SOSYAL YAŞAMI DA ETKİLİYOR
Bu olumsuz psikolojik etkiler elbette ki bireyin yalnızca kendi iç dünyası ile sınırlı da kalmıyor. İş ve sosyal ilişkileri üzerinde de önemli etkiler yaratıyor. YEDAM Spor Psikolojisi Uzmanı Ersin Alparslan steroid kullanımının bireylerin ruh hâli üzerinde agresyon ve duygudurum dalgalanmaları yaratabildiğini, bunun da sosyal ilişkilerde gerilimlere yol açabileceğinin araştırmalarla ortaya koyulduğunu söylüyor. Alparslan, “Konuyla ilgili yapılan araştırmalarda protein takviyelerinin genellikle ruh hâli üzerinde doğrudan bir etkisi olmasa da sosyal kabul arayışıyla birlikte kullanılabildiğini ve bunun da ilişkilerdeki dinamikleri etkileyebildiğini ortaya koyuyor. Uzun vadede bu maddelerin kullanımı, depresyon ve kaygı gibi psikolojik sorunlara yol açabildiği belirlenmiş.” diyor.
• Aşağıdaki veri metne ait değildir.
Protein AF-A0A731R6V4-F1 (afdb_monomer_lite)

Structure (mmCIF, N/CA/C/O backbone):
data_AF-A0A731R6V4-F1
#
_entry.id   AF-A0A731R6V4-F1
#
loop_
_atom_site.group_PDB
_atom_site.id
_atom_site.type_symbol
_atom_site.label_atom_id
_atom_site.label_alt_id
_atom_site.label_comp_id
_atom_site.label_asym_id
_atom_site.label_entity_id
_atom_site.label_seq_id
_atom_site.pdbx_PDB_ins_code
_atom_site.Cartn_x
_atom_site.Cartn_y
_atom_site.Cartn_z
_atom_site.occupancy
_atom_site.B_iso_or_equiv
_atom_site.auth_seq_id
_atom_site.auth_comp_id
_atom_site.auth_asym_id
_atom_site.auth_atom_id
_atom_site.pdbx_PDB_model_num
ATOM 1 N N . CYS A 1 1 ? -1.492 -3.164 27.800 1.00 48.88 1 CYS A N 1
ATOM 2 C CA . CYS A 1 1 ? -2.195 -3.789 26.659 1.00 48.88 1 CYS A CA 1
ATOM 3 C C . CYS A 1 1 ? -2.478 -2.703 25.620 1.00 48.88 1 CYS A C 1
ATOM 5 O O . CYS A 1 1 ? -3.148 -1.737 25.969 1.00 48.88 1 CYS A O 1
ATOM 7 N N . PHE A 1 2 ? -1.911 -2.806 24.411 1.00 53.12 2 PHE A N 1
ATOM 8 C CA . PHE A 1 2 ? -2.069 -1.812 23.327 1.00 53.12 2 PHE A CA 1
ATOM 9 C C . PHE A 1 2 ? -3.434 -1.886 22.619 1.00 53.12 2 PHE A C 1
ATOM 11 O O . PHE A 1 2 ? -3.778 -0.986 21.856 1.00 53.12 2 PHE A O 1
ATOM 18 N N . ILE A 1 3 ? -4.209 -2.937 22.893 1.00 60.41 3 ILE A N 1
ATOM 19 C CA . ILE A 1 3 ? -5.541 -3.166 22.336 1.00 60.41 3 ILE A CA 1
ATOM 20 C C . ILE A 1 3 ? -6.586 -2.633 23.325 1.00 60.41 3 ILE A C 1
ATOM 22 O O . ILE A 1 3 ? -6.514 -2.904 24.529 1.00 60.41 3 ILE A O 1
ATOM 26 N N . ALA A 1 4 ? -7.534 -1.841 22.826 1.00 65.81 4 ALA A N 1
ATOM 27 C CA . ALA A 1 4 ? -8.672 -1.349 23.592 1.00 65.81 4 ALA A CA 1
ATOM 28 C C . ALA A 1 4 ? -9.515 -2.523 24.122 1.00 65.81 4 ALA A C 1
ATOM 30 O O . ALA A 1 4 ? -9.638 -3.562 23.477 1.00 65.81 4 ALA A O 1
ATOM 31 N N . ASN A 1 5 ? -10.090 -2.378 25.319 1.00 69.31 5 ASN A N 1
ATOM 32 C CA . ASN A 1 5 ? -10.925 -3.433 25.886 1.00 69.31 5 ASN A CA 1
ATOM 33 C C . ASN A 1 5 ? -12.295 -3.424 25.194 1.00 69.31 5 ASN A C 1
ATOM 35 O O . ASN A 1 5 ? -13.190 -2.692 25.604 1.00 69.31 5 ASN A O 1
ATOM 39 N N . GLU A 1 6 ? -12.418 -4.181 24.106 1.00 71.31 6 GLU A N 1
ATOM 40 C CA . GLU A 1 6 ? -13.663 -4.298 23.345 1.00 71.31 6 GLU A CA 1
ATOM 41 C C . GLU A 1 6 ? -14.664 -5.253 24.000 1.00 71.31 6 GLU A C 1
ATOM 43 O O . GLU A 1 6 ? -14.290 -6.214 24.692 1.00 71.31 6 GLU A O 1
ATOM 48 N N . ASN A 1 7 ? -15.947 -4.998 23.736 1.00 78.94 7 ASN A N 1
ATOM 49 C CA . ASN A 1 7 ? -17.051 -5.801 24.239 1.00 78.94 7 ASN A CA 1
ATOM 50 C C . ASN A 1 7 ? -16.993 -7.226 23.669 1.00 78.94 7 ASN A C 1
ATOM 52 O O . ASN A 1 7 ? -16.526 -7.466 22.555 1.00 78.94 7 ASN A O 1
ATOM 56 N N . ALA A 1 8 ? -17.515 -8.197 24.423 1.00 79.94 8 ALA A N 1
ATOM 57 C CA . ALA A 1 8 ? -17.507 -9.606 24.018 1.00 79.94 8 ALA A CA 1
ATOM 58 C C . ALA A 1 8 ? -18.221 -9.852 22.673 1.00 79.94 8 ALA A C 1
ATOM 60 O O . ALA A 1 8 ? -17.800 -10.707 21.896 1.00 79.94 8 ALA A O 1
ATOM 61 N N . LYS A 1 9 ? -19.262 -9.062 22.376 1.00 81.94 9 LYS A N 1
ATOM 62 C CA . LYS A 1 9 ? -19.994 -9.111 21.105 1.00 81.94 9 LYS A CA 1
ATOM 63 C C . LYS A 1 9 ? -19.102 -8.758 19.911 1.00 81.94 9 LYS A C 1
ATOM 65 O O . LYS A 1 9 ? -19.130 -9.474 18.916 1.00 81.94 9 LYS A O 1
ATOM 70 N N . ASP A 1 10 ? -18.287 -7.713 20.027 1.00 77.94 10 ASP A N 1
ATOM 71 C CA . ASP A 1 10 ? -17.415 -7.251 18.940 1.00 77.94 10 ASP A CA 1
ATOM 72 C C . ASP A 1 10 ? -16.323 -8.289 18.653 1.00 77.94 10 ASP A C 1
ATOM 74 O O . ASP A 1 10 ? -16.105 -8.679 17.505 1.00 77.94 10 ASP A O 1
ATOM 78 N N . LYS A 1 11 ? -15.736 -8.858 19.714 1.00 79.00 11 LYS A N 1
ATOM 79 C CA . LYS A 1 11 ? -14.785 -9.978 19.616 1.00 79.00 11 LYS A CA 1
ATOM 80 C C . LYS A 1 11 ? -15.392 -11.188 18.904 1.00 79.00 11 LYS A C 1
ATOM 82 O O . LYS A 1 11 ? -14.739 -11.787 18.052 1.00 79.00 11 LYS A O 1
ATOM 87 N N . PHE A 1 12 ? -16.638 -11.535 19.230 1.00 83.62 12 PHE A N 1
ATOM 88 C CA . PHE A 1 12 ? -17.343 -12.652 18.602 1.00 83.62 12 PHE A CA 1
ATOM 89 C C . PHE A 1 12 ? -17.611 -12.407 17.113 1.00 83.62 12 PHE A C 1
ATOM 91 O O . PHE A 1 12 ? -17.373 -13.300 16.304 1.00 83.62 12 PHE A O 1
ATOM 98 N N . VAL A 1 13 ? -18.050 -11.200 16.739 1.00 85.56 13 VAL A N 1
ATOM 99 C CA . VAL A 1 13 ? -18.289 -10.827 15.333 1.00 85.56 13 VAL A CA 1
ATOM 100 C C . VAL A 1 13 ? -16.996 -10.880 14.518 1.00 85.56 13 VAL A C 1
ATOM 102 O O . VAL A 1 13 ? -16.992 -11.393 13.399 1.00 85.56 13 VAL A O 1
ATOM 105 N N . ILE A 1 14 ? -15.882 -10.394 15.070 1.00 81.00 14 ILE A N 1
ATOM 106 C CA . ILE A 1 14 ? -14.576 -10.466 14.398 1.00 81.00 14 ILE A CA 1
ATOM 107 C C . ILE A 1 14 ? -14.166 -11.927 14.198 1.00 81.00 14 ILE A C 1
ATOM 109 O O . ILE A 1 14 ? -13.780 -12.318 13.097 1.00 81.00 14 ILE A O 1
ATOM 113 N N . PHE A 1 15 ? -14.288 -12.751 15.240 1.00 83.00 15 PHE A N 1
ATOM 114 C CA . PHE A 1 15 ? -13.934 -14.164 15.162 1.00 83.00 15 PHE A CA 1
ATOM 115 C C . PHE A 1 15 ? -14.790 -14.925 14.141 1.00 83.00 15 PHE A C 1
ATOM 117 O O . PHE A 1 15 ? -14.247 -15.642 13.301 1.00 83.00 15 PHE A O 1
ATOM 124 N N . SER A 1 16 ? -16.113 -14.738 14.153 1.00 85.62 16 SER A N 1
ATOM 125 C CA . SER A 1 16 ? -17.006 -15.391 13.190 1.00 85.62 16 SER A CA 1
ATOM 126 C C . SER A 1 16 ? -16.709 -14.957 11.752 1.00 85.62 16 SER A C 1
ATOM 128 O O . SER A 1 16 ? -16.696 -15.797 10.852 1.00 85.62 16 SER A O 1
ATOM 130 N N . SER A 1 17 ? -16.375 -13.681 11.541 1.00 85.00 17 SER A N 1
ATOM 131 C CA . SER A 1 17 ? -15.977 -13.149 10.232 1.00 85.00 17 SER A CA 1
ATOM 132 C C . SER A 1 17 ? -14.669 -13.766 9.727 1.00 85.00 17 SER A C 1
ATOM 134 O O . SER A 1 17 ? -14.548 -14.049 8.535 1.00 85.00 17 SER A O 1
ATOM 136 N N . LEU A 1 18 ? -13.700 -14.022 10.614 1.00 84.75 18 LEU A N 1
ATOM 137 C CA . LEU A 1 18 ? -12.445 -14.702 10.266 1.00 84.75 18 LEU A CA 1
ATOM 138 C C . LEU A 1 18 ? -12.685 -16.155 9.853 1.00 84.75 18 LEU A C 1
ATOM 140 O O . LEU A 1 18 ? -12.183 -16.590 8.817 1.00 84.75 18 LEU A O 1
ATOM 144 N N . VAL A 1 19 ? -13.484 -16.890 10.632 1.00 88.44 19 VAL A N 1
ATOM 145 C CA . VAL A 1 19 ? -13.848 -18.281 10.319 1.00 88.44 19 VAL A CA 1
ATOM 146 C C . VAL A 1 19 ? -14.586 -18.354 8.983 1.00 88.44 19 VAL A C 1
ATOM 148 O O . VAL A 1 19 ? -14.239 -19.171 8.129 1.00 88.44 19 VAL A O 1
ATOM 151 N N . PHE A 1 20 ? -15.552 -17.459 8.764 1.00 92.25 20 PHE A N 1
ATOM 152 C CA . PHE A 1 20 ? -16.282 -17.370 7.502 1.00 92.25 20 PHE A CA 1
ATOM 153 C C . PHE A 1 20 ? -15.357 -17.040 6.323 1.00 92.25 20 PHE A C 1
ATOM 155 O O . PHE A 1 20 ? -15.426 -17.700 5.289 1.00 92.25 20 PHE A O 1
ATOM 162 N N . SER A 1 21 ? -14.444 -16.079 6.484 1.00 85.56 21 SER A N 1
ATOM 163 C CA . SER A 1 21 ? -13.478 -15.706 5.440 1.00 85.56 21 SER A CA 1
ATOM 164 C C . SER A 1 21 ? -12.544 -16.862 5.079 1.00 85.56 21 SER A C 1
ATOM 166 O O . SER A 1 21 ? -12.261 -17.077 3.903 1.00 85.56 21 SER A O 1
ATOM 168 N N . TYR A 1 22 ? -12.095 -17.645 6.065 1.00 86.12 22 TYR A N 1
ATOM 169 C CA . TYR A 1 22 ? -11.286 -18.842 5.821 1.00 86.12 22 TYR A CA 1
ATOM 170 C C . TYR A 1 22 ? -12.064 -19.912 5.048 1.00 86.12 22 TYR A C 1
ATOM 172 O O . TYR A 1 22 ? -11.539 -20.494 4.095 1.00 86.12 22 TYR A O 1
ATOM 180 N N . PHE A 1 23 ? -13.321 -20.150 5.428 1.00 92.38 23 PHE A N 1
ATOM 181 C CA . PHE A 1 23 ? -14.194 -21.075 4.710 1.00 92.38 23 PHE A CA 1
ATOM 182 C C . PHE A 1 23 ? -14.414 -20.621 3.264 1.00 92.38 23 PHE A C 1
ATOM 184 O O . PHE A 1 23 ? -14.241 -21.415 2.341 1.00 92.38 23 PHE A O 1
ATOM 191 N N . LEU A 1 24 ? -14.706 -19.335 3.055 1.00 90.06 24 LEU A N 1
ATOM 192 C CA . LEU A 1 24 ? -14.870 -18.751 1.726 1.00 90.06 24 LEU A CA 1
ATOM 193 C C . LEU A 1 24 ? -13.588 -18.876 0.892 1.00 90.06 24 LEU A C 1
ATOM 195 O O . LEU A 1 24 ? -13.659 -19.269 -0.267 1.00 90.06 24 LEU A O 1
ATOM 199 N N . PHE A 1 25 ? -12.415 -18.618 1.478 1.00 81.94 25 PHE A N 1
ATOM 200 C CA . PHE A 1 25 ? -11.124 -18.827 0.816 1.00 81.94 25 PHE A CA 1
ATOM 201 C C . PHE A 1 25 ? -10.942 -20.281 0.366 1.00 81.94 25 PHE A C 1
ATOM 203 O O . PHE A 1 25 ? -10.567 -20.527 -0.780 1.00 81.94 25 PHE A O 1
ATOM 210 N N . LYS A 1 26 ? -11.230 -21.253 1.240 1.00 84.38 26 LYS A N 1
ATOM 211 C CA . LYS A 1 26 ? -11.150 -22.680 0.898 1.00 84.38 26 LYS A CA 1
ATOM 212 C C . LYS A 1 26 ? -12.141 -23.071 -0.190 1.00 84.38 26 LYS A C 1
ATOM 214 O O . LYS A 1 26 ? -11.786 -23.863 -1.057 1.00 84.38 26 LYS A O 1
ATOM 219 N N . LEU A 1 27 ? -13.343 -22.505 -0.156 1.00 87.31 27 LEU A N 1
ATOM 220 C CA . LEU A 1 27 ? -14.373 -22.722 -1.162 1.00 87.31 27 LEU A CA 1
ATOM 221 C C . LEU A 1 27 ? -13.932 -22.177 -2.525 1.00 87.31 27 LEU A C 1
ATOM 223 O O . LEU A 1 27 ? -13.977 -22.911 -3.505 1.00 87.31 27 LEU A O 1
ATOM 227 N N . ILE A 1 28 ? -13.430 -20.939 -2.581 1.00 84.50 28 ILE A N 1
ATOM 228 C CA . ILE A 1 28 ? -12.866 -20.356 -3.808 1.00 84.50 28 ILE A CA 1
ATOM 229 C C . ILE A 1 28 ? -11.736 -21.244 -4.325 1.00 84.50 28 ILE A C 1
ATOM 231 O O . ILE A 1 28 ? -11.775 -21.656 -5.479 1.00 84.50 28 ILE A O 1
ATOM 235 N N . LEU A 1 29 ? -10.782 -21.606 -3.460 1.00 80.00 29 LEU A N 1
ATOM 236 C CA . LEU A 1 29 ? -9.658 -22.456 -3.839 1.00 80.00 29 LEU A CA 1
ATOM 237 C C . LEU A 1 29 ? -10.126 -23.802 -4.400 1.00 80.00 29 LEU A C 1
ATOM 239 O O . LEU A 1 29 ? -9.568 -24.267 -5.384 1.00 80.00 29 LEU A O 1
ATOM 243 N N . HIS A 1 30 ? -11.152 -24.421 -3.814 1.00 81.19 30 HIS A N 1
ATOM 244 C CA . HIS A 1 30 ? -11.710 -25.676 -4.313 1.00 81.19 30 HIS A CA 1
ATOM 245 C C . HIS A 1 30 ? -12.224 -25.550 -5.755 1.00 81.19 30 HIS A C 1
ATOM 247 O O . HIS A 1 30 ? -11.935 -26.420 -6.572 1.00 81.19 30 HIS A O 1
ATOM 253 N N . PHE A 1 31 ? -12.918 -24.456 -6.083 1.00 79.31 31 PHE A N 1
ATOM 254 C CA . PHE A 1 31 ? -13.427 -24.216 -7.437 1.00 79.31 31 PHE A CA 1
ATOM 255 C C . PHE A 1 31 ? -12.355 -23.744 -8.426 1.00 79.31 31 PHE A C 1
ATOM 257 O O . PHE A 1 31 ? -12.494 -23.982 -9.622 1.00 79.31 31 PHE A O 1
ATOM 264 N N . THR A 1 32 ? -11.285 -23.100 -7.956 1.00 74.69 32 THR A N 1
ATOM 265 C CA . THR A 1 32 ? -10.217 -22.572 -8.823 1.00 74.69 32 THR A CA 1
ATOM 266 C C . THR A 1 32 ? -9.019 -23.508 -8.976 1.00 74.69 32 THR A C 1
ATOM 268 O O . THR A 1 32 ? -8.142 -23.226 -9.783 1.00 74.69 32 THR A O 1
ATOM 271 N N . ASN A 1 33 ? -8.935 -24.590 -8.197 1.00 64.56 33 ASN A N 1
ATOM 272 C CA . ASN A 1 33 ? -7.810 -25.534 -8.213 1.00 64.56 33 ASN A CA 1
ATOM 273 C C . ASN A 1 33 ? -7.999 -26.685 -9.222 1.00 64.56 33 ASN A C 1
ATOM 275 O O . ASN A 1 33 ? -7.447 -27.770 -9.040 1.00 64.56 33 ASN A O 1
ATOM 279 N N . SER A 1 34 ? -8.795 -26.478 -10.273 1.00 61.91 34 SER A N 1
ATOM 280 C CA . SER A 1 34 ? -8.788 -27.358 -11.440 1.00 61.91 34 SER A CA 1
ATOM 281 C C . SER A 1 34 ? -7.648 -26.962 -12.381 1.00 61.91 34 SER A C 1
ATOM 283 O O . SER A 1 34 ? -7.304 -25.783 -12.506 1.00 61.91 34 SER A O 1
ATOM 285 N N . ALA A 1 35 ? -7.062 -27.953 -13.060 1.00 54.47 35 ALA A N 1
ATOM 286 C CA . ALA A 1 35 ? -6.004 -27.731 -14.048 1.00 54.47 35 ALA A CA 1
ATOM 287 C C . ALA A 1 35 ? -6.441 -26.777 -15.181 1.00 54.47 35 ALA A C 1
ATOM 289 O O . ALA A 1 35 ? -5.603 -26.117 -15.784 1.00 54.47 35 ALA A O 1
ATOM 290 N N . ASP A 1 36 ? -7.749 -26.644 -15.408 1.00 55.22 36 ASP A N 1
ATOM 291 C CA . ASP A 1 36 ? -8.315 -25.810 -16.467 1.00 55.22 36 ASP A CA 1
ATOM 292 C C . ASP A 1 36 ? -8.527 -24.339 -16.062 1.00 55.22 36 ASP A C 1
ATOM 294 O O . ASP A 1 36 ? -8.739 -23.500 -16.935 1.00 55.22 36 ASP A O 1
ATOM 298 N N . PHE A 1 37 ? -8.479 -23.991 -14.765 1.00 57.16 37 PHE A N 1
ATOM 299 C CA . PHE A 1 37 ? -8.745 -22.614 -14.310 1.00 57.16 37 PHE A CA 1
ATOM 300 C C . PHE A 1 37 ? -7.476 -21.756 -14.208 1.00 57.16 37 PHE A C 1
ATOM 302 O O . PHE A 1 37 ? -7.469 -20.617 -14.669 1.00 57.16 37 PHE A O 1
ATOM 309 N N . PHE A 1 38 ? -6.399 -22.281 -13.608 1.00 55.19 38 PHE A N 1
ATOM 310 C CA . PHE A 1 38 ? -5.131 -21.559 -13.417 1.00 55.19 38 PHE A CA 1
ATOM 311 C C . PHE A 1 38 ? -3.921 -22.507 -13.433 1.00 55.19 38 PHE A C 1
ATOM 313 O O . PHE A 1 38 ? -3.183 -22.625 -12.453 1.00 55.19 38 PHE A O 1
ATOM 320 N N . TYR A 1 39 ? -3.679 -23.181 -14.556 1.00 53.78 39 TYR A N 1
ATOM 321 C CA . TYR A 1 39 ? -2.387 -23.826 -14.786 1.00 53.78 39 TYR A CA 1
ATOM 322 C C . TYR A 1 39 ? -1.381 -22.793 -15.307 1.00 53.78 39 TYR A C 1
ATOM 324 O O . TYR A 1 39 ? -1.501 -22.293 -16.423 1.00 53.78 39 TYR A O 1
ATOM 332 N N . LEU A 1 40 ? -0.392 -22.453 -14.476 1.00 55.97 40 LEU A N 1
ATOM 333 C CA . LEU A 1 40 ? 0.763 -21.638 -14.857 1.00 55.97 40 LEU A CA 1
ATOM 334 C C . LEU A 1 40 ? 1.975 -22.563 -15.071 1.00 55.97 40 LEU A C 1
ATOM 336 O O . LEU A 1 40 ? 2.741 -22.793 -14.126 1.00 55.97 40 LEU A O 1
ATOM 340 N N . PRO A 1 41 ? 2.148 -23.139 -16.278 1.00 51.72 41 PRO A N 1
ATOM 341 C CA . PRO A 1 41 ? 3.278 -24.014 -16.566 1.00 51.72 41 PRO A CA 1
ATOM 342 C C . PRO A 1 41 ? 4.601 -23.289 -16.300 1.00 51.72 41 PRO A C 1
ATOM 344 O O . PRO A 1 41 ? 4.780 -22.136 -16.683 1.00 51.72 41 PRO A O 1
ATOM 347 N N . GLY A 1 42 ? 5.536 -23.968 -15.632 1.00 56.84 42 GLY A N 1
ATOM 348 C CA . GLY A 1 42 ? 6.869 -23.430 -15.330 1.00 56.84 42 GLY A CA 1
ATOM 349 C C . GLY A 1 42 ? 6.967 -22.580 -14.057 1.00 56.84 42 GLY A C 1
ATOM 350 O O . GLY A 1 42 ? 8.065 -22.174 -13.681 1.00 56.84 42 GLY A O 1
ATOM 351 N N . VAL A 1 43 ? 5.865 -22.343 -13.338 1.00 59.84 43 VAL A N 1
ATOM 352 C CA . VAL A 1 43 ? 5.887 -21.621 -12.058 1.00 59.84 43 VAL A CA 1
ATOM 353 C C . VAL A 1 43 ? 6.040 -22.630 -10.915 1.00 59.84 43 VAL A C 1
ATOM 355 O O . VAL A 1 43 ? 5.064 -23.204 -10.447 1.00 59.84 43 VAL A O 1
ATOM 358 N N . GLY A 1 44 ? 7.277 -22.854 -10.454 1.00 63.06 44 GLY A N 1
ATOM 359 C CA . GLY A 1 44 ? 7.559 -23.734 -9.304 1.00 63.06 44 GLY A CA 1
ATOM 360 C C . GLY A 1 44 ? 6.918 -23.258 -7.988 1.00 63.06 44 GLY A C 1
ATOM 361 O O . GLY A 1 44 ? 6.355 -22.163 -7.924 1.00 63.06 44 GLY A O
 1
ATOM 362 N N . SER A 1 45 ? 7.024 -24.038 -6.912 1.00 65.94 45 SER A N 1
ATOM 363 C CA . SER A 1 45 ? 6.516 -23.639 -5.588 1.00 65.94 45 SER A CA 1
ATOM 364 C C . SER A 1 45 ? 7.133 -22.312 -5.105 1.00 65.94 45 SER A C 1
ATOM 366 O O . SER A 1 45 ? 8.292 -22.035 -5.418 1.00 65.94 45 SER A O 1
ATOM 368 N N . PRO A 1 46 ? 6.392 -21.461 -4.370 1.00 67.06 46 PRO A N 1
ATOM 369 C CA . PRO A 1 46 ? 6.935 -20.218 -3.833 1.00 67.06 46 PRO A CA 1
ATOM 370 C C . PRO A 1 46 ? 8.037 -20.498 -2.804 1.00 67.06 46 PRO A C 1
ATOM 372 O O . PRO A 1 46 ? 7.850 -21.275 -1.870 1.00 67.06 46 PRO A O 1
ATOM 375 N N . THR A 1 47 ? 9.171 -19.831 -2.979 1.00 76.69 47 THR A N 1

Görselliğin sürekli ön planda olduğu bir dünyada, bireylerin fiziksel görünümlerini içsel değerlerinden daha fazla önemsemelerinin çeşitli psikolojik riskleri de beraberinde getirdiğini söyleyen Ersin Alparslan, “Fiziksel görünüm üzerinde aşırı odaklanmanın vücut memnuniyetsizliğine, düşük benlik saygısına ve mükemmeliyetçi eğilimlere yol açabileceğinin ortaya konduğunu belirtiyor. Bu durum, bireylerin öz güvenlerini dışsal faktörlere dayandırmalarına neden olabilir ve psikolojik stresin artmasına yol açabiliyor. Ayrıca yapılan çalışmalarda sosyal medya tarafından dayatılan ‘ideal’ beden tipleriyle sürekli karşılaştırma yapmak depresyon ve kaygı gibi psikolojik rahatsızlıkları tetikleyebildiği ortaya konulmuş. Uzun vadede bu görsel odaklı kültür, bireylerde kimlik karmaşasına ve sosyal izolasyona yol açabilir” diyor ve ekliyor: “Çalışmalar gösteriyor ki sosyal medya, bireylerin fiziksel görünümlerine dair beklentilerini etkileyerek steroid ve protein takviyesi kullanımını artırabilir. Yine araştırmalar, sosyal medya platformlarındaki sürekli karşılaştırmaların bireyleri bedenlerini idealize etmeye ve takviye kullanmaya yönlendirdiğini göstermektedir. Kısa vadede fiziksel görünüme dair iyileşmeler sağlansa da uzun vadede bu maddeler psikolojik stres ve bağımlılığa yol açabildiği ortaya konulmuştur.”